Feed the soil — that old mantra again but it’s the key to success. And yes, you don’t have to dig it in - you can top dress and you can brew your compost into a super-strength soil drench. Now is traditionally the time to dig in manure and compost — to attend to feeding the soil so it will feed us again in spring. Even if you overwinter crops you can add nutrients now but you can also feed in spring, midsummer and as you harvest out in late summer and autumn. It doesn’t have to be a one serving wonder. A little often is better than a once off tick the box.

Fiann’s tips

  • Spread manure and compost over vacant beds.
  • It is the last-chance saloon for green manure this weekend, but I find grazing rye will germinate well at November temperatures with a fleece covering. (Keep on for a few weeks after germination to give a good establishment.)

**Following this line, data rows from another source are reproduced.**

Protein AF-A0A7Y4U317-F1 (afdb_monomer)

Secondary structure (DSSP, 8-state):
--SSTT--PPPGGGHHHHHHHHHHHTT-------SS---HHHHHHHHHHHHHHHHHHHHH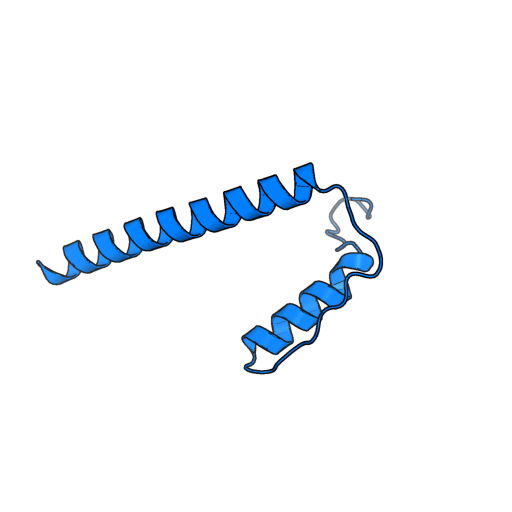HHHHHHHHTT-

Sequence (71 aa):
MEGRLGDIAINPDLKPVLEALHQVLAGGTVEIKIAQVGNLDIVTELNRRLERTVNETNAINKAEHKLLACT

Mean predicted aligned error: 7.98 Å

Solvent-accessible surface area (backbone atoms only — not comparable to full-atom values): 4559 Å² total; per-residue (Å²): 138,88,56,64,96,90,52,88,67,76,60,74,86,50,47,64,57,53,53,48,51,50,38,42,77,72,72,48,85,79,87,85,80,85,89,70,88,71,66,62,68,60,55,51,51,51,50,53,49,50,54,50,52,53,52,53,51,52,52,50,54,52,50,52,54,53,56,64,74,74,112

pLDDT: mean 87.07, std 15.0, range [46.09, 98.31]

Structure (mmCIF, N/CA/C/O backbone):
data_AF-A0A7Y4U317-F1
#
_entry.id   AF-A0A7Y4U317-F1
#
loop_
_atom_site.group_PDB
_atom_site.id
_atom_site.type_symbol
_atom_site.label_atom_id
_atom_site.label_alt_id
_atom_site.label_comp_id
_atom_site.label_asym_id
_atom_site.label_entity_id
_atom_site.label_seq_id
_atom_site.pdbx_PDB_ins_code
_atom_site.Cartn_x
_atom_site.Cartn_y
_atom_site.Cartn_z
_atom_site.occupancy
_atom_site.B_iso_or_equiv
_atom_site.auth_seq_id
_atom_site.auth_comp_id
_atom_site.auth_asym_id
_atom_site.auth_atom_id
_atom_site.pdbx_PDB_model_num
ATOM 1 N N . MET A 1 1 ? -3.463 -20.542 -2.182 1.00 46.09 1 MET A N 1
ATOM 2 C CA . MET A 1 1 ? -4.295 -20.265 -3.371 1.00 46.09 1 MET A CA 1
ATOM 3 C C . MET A 1 1 ? -5.180 -21.481 -3.544 1.00 46.09 1 MET A C 1
ATOM 5 O O . MET A 1 1 ? -4.657 -22.505 -3.952 1.00 46.09 1 MET A O 1
ATOM 9 N N . GLU A 1 2 ? -6.447 -21.426 -3.134 1.00 46.94 2 GLU A N 1
ATOM 10 C CA . GLU A 1 2 ? -7.350 -22.582 -3.229 1.00 46.94 2 GLU A CA 1
ATOM 11 C C . GLU A 1 2 ? -8.725 -22.127 -3.737 1.00 46.94 2 GLU A C 1
ATOM 13 O O . GLU A 1 2 ? -9.467 -21.433 -3.049 1.00 46.94 2 GLU A O 1
ATOM 18 N N . GLY A 1 3 ? -9.011 -22.494 -4.985 1.00 54.59 3 GLY A N 1
ATOM 19 C CA . GLY A 1 3 ? -10.260 -22.320 -5.726 1.00 54.59 3 GLY A CA 1
ATOM 20 C C . GLY A 1 3 ? -10.301 -23.370 -6.848 1.00 54.59 3 GLY A C 1
ATOM 21 O O . GLY A 1 3 ? -9.262 -23.965 -7.153 1.00 54.59 3 GLY A O 1
ATOM 22 N N . ARG A 1 4 ? -11.483 -23.660 -7.423 1.00 57.56 4 ARG A N 1
ATOM 23 C CA . ARG A 1 4 ? -11.636 -24.641 -8.523 1.00 57.56 4 ARG A CA 1
ATOM 24 C C . ARG A 1 4 ? -10.630 -24.326 -9.637 1.00 57.56 4 ARG A C 1
ATOM 26 O O . ARG A 1 4 ? -10.347 -23.165 -9.901 1.00 57.56 4 ARG A O 1
ATOM 33 N N . LEU A 1 5 ? -10.084 -25.359 -10.280 1.00 51.78 5 LEU A N 1
ATOM 34 C CA . LEU A 1 5 ? -9.089 -25.214 -11.346 1.00 51.78 5 LEU A CA 1
ATOM 35 C C . LEU A 1 5 ? -9.593 -24.214 -12.410 1.00 51.78 5 LEU A C 1
ATOM 37 O O . LEU A 1 5 ? -10.579 -24.496 -13.087 1.00 51.78 5 LEU A O 1
ATOM 41 N N . GLY A 1 6 ? -8.945 -23.050 -12.519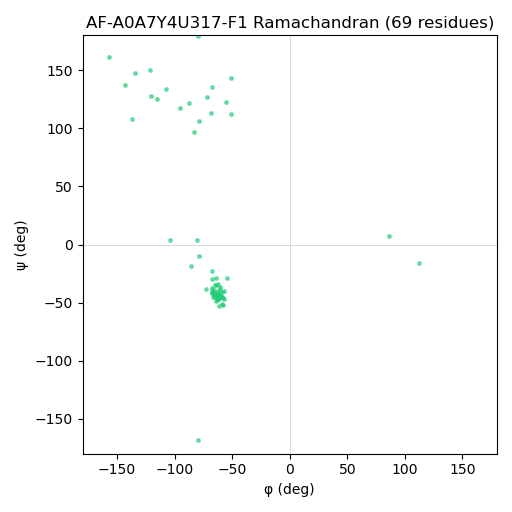 1.00 59.78 6 GLY A N 1
ATOM 42 C CA . GLY A 1 6 ? -9.349 -21.956 -13.416 1.00 59.78 6 GLY A CA 1
ATOM 43 C C . GLY A 1 6 ? -9.858 -20.685 -12.721 1.00 59.78 6 GLY A C 1
ATOM 44 O O . GLY A 1 6 ? -9.847 -19.629 -13.347 1.00 59.78 6 GLY A O 1
ATOM 45 N N . ASP A 1 7 ? -10.212 -20.745 -11.435 1.00 61.16 7 ASP A N 1
ATOM 46 C CA . ASP A 1 7 ? -10.660 -19.580 -10.667 1.00 61.16 7 ASP A CA 1
ATOM 47 C C . ASP A 1 7 ? -9.493 -18.949 -9.893 1.00 61.16 7 ASP A C 1
ATOM 49 O O . ASP A 1 7 ? -8.917 -19.550 -8.983 1.00 61.16 7 ASP A O 1
ATOM 53 N N . ILE A 1 8 ? -9.162 -17.695 -10.214 1.00 64.56 8 ILE A N 1
ATOM 54 C CA . ILE A 1 8 ? -8.299 -16.870 -9.361 1.00 64.56 8 ILE A CA 1
ATOM 55 C C . ILE A 1 8 ? -9.188 -16.256 -8.279 1.00 64.56 8 ILE A C 1
ATOM 57 O O . ILE A 1 8 ? -9.842 -15.238 -8.493 1.00 64.56 8 ILE A O 1
ATOM 61 N N . ALA A 1 9 ? -9.216 -16.882 -7.105 1.00 77.50 9 ALA A N 1
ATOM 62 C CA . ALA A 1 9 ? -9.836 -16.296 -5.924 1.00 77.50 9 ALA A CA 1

  • Thin spurs on orchard trees and garden espaliers/ cordons.
  • With pears and apples, prune to remove crossing and rubbing branches and prune to keep tree centres open to circulating air. Both practices limits later potential for infection and crop reducing diseases.
  • Broad beans can be started to overwinter too.
  • If planting bare roots or autumnal transplanting of fruits, roses or hedging soak then for one hour in a bucket of water with a tablespoon of Epson salts and a crushed up B-vitamin complex tablet. It negates the worst of any potential transplant shock.
  • Do not prune cherries, plums, apricots, peaches, nectarines or almonds. It is better to wait until spring to avoid any potential winter-establishing diseases.
  • Planting out over-wintering onion family sets now will provide you with a crop about a month earlier than those spring-planted.